§ Task details:
Using the listing below, print exactly everything from the line with "ATOM 398 N N" down to the line with "ATOM 409 N N", both included, and nothing more.

[Start of Attachment]

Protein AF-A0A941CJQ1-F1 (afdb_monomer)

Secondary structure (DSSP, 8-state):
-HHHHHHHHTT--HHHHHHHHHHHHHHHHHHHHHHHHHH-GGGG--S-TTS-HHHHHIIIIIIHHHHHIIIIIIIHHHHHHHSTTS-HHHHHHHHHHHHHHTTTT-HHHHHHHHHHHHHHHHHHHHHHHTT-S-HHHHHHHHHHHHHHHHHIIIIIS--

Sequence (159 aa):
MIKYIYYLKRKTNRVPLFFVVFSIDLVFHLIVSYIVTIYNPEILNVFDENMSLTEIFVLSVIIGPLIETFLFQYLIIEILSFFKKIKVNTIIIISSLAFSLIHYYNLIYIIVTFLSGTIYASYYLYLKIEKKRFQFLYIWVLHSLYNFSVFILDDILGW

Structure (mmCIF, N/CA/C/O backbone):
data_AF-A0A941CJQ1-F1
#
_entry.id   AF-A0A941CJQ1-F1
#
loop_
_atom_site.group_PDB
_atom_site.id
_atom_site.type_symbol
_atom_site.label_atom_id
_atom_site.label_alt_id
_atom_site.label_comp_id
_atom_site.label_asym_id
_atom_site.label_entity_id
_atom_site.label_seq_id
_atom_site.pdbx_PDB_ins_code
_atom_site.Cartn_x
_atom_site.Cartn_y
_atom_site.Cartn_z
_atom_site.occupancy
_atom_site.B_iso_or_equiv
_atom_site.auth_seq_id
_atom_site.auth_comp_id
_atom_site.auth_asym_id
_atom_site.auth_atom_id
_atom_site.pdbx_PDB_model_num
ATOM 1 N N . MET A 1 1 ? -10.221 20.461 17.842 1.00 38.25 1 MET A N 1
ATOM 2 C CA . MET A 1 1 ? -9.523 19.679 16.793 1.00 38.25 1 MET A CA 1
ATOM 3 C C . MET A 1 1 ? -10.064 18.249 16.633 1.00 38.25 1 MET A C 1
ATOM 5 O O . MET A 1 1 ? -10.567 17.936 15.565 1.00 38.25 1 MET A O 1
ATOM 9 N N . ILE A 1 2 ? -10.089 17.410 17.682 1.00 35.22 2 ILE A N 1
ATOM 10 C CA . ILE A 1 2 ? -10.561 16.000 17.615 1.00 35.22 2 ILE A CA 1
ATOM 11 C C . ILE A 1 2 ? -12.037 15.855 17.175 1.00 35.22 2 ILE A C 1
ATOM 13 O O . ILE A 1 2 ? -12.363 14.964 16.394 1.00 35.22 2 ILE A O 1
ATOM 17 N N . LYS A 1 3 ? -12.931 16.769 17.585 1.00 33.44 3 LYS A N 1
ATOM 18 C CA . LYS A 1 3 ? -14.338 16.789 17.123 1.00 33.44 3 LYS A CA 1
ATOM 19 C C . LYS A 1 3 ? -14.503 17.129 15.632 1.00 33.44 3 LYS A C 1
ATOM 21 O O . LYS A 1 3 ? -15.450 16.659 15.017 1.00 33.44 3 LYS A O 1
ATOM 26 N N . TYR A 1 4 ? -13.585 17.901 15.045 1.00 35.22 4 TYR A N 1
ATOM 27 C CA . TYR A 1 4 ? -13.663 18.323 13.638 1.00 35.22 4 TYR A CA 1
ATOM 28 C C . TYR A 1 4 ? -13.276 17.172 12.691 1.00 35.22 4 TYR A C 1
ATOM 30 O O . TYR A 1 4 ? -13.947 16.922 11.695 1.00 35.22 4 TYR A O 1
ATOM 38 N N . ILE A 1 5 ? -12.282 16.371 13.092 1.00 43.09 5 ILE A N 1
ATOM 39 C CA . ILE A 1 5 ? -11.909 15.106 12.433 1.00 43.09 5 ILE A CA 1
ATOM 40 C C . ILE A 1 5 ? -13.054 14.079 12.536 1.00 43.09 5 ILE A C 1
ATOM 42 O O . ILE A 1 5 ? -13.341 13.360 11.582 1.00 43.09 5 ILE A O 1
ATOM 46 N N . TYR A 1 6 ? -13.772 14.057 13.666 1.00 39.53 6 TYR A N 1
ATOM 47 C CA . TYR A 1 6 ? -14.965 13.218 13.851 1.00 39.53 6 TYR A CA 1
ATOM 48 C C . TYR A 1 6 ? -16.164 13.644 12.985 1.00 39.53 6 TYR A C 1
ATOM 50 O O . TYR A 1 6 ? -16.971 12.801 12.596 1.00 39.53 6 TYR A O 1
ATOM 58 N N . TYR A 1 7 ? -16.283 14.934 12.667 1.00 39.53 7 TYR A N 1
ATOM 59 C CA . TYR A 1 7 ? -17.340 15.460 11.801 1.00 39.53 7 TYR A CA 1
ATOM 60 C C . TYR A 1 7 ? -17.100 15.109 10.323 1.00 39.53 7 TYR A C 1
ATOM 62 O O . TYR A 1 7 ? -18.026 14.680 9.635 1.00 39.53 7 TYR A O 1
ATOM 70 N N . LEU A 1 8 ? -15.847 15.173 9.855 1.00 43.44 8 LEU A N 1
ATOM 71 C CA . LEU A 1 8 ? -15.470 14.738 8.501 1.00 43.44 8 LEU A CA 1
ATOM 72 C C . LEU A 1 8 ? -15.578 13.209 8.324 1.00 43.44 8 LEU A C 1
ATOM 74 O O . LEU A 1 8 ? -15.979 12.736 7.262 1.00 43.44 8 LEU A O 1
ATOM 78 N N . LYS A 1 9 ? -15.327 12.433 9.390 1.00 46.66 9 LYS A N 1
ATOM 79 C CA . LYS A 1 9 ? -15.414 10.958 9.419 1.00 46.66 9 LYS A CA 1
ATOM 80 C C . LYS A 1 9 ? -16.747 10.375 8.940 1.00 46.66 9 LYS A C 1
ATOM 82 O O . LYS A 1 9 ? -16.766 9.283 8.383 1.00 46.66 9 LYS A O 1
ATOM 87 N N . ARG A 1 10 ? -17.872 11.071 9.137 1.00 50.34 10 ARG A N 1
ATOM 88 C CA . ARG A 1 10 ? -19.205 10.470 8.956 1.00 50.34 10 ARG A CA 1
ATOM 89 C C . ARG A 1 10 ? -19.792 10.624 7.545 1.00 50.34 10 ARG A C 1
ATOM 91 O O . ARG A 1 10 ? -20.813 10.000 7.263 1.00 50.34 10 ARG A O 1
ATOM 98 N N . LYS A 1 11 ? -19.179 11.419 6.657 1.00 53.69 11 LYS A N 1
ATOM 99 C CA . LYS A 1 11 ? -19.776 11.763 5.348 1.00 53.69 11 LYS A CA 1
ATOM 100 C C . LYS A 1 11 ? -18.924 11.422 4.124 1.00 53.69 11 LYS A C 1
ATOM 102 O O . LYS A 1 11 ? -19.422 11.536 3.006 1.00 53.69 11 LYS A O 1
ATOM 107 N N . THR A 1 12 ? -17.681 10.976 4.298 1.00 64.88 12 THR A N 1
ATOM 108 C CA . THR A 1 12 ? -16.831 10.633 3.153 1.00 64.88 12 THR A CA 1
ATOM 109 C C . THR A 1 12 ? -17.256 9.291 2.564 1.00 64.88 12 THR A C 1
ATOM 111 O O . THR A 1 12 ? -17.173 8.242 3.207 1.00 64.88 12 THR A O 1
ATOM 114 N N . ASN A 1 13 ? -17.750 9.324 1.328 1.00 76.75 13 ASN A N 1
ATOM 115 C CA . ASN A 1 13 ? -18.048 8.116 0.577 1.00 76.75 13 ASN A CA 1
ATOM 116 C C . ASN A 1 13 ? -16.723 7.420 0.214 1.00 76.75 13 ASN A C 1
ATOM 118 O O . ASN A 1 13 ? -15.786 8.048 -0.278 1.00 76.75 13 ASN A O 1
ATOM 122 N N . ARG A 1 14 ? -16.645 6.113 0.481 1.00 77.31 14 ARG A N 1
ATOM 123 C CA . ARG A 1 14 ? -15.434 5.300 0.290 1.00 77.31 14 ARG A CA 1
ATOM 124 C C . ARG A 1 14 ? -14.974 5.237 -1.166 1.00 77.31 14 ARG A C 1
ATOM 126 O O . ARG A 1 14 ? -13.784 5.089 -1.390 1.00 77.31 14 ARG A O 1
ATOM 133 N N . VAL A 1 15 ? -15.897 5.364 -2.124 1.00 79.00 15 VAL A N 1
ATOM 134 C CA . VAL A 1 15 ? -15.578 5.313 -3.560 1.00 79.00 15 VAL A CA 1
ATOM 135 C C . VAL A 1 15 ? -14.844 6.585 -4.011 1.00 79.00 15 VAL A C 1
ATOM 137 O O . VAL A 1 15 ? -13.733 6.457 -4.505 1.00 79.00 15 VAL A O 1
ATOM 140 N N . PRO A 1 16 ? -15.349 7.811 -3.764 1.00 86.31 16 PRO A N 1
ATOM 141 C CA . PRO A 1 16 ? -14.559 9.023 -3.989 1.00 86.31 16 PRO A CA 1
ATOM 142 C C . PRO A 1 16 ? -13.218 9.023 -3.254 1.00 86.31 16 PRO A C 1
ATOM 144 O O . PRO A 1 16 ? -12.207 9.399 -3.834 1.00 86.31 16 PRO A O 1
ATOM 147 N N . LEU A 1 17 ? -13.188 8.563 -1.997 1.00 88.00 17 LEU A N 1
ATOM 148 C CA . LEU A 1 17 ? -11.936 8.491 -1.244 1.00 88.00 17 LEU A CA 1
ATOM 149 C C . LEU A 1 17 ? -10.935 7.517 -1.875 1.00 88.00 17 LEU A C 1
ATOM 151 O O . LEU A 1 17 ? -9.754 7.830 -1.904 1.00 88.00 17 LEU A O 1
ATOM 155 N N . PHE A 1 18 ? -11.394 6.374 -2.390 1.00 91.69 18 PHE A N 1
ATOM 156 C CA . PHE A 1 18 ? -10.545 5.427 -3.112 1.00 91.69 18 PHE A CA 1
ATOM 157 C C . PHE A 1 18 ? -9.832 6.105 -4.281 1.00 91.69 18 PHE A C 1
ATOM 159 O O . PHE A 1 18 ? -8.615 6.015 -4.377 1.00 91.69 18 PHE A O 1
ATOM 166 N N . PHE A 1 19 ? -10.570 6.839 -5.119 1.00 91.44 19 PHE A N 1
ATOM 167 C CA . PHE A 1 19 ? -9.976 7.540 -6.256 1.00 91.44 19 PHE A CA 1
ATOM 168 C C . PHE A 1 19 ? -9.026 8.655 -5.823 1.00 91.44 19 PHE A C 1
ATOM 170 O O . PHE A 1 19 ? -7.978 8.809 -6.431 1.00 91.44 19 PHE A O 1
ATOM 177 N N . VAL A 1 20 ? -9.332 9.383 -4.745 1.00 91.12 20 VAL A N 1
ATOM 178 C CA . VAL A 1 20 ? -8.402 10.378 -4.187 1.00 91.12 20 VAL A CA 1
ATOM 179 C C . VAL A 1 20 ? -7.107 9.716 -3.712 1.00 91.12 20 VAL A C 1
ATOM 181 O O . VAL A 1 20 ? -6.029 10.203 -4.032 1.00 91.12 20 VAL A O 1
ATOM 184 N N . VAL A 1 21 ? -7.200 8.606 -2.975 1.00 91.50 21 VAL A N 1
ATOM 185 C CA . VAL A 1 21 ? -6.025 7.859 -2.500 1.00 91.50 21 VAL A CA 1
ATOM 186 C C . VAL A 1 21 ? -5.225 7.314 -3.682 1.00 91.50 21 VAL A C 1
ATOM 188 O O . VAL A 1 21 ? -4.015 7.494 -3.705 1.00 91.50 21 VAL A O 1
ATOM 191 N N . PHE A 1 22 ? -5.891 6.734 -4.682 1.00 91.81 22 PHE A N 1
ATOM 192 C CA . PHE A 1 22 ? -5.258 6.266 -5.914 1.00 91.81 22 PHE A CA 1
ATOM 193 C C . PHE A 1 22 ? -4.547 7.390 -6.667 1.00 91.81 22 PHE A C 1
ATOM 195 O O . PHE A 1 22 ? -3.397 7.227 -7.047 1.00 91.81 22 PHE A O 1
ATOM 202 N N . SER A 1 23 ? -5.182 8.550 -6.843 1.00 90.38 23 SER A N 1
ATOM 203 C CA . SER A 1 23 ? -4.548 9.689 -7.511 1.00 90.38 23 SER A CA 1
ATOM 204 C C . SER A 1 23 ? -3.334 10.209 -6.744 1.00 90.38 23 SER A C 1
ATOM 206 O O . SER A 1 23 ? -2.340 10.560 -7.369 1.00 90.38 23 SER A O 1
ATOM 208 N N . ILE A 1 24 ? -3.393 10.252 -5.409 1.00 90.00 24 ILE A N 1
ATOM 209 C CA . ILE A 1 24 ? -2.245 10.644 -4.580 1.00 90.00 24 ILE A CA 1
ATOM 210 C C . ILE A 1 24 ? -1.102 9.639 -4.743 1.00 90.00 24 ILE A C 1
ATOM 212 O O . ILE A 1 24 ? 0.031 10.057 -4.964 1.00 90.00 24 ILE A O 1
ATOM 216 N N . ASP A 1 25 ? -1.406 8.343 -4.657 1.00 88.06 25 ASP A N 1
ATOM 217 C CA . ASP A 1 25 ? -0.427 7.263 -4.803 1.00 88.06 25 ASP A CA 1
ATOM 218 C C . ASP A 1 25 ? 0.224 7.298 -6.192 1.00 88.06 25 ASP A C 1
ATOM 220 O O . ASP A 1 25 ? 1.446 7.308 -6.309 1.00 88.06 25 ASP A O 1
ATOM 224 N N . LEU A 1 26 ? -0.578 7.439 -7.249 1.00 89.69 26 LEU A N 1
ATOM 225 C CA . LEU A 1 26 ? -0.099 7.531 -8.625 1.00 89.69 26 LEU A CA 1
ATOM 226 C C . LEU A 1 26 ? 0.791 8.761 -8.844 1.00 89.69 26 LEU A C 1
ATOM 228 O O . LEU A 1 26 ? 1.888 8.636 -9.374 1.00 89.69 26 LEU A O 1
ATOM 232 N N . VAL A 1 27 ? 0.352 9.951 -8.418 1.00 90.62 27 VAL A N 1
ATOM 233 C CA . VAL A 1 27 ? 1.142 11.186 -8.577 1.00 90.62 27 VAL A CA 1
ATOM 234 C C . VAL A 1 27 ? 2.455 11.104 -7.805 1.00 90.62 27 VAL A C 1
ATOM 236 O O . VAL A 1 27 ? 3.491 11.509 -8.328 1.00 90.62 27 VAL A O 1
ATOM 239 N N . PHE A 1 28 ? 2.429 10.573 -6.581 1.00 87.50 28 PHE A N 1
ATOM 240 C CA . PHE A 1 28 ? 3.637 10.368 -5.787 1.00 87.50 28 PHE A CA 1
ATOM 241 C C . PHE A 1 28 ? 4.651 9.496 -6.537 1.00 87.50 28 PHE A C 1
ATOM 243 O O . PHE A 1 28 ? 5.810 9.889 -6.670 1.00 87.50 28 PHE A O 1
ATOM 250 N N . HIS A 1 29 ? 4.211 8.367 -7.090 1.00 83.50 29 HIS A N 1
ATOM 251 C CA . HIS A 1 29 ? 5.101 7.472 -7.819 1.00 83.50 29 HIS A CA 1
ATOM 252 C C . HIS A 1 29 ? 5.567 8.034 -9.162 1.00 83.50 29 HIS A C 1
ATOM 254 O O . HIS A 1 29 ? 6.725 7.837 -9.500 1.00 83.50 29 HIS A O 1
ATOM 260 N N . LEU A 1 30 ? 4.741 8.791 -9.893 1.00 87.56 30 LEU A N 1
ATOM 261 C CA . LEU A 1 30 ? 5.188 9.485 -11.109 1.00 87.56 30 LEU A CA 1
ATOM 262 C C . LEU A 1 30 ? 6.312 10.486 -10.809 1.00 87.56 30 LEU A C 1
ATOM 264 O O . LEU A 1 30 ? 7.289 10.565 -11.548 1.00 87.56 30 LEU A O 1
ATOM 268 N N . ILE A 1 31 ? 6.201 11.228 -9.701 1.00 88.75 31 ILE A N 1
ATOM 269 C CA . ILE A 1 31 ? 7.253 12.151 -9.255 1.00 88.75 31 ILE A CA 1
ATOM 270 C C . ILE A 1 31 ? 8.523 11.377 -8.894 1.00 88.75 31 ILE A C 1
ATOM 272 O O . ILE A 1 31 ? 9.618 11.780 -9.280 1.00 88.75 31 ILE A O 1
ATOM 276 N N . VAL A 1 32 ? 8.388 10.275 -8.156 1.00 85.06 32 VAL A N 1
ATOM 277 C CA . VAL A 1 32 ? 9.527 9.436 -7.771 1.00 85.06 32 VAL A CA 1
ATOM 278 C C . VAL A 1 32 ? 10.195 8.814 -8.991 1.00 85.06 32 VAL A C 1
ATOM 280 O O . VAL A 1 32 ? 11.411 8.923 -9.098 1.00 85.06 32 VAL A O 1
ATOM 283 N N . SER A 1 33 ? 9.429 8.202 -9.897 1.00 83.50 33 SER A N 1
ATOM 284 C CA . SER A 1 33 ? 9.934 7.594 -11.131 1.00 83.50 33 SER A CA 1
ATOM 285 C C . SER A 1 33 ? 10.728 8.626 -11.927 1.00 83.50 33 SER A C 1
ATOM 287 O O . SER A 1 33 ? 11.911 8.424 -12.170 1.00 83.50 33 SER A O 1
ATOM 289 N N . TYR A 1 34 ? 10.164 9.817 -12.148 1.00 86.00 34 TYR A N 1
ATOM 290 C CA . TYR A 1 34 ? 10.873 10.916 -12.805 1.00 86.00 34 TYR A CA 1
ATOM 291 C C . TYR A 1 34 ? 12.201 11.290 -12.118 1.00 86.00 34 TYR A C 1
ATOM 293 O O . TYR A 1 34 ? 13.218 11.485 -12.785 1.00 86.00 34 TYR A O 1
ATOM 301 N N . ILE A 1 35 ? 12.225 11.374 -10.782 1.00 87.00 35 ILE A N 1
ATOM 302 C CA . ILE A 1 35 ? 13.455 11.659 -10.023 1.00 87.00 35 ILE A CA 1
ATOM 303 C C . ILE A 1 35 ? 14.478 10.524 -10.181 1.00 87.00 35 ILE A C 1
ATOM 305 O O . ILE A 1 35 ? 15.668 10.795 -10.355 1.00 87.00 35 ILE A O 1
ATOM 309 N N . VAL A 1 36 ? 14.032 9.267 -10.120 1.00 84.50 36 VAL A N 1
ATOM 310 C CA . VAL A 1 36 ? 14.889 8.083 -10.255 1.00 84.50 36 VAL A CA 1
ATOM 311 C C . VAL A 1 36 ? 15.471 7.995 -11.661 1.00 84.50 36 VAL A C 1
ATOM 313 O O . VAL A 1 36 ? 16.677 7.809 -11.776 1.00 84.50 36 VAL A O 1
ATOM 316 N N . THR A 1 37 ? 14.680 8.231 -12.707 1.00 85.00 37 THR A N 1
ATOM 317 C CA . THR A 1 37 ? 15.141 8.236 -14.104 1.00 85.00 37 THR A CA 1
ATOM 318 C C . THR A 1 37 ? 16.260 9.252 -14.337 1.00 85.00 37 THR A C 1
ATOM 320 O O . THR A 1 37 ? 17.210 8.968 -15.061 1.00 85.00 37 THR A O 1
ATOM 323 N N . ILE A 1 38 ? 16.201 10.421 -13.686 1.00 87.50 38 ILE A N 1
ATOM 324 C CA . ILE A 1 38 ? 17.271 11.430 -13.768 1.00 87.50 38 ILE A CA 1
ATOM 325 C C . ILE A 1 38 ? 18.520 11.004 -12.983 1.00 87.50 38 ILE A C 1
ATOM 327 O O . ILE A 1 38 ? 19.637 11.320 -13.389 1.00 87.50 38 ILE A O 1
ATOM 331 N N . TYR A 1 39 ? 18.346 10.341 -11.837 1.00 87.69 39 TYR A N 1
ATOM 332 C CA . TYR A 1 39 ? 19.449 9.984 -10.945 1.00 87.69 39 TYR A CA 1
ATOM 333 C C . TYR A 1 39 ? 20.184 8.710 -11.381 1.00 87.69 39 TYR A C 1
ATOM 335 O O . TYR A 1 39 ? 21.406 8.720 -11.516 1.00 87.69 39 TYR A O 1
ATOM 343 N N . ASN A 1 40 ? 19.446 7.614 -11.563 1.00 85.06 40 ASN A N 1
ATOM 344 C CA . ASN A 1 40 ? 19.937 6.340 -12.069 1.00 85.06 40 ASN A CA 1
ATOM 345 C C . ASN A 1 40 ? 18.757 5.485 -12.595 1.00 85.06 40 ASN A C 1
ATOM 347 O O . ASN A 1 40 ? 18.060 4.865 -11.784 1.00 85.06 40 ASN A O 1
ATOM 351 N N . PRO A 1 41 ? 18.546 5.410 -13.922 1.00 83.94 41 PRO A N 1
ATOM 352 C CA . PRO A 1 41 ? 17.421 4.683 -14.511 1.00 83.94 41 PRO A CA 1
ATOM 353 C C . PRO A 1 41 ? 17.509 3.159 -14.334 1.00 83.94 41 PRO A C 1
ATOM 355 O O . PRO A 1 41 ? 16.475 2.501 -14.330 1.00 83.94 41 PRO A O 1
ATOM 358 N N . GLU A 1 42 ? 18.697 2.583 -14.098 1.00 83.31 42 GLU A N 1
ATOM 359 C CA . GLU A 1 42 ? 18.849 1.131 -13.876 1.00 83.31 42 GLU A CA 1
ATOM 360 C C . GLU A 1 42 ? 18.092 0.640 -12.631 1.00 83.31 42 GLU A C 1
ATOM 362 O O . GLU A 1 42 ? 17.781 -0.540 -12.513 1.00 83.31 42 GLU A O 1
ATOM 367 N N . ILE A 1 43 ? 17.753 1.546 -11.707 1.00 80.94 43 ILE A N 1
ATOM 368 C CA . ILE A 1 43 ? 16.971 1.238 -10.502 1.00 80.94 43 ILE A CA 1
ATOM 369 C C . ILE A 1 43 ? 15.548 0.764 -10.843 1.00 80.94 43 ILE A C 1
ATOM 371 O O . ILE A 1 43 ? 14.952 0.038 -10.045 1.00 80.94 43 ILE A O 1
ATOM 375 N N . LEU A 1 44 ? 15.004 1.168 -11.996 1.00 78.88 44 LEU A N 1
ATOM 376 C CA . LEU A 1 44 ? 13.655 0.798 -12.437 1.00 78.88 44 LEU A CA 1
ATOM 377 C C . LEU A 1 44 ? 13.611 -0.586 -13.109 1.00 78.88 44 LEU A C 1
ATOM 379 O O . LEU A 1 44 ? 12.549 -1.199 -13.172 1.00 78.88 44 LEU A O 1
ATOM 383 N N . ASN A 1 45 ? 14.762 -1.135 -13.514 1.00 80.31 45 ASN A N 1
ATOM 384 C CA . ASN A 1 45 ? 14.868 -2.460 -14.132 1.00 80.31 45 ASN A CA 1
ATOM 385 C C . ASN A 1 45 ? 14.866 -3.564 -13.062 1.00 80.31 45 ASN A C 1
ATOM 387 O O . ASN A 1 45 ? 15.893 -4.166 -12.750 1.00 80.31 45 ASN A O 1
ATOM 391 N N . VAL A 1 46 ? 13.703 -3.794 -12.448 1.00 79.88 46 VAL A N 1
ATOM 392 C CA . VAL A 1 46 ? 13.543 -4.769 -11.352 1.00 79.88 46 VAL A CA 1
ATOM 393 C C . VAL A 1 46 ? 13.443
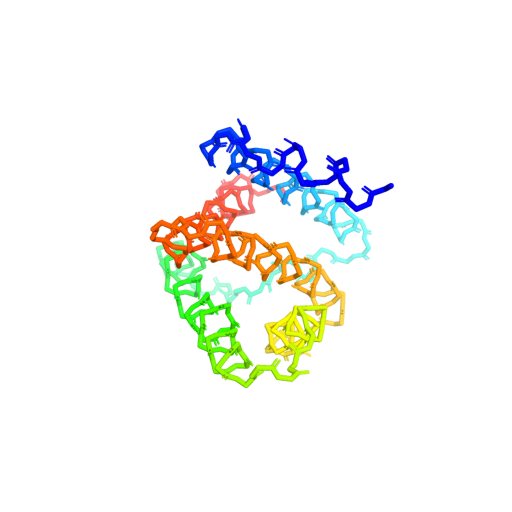 -6.212 -11.866 1.00 79.88 46 VAL A C 1
ATOM 395 O O . VAL A 1 46 ? 13.816 -7.145 -11.152 1.00 79.88 46 VAL A O 1
ATOM 398 N N . PHE A 1 47 ? 12.945 -6.411 -13.088 1.00 84.62 47 PHE A N 1
ATOM 399 C CA . PHE A 1 47 ? 12.759 -7.734 -13.685 1.00 84.62 47 PHE A CA 1
ATOM 400 C C . PHE A 1 47 ? 13.948 -8.154 -14.552 1.00 84.62 47 PHE A C 1
ATOM 402 O O . PHE A 1 47 ? 14.644 -7.324 -15.129 1.00 84.62 47 PHE A O 1
ATOM 409 N N . ASP A 1 48 ? 14.168 -9.468 -14.631 1.00 84.19 48 ASP A N 1
ATOM 410 C CA . ASP A 1 48 ? 15.172 -10.062 -15.516 1.00 84.19 48 ASP A CA 1
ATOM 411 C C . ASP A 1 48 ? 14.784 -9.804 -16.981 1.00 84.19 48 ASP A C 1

[End of Attachment]

§ Solution to the exercise:
ATOM 398 N N . PHE A 1 47 ? 12.945 -6.411 -13.088 1.00 84.62 47 PHE A N 1
ATOM 399 C CA . PHE A 1 47 ? 12.759 -7.734 -13.685 1.00 84.62 47 PHE A CA 1
ATOM 400 C C . PHE A 1 47 ? 13.948 -8.154 -14.552 1.00 84.62 47 PHE A C 1
ATOM 402 O O . PHE A 1 47 ? 14.644 -7.324 -15.129 1.00 84.62 47 PHE A O 1
ATOM 409 N N . ASP A 1 48 ? 14.168 -9.468 -14.631 1.00 84.19 48 ASP A N 1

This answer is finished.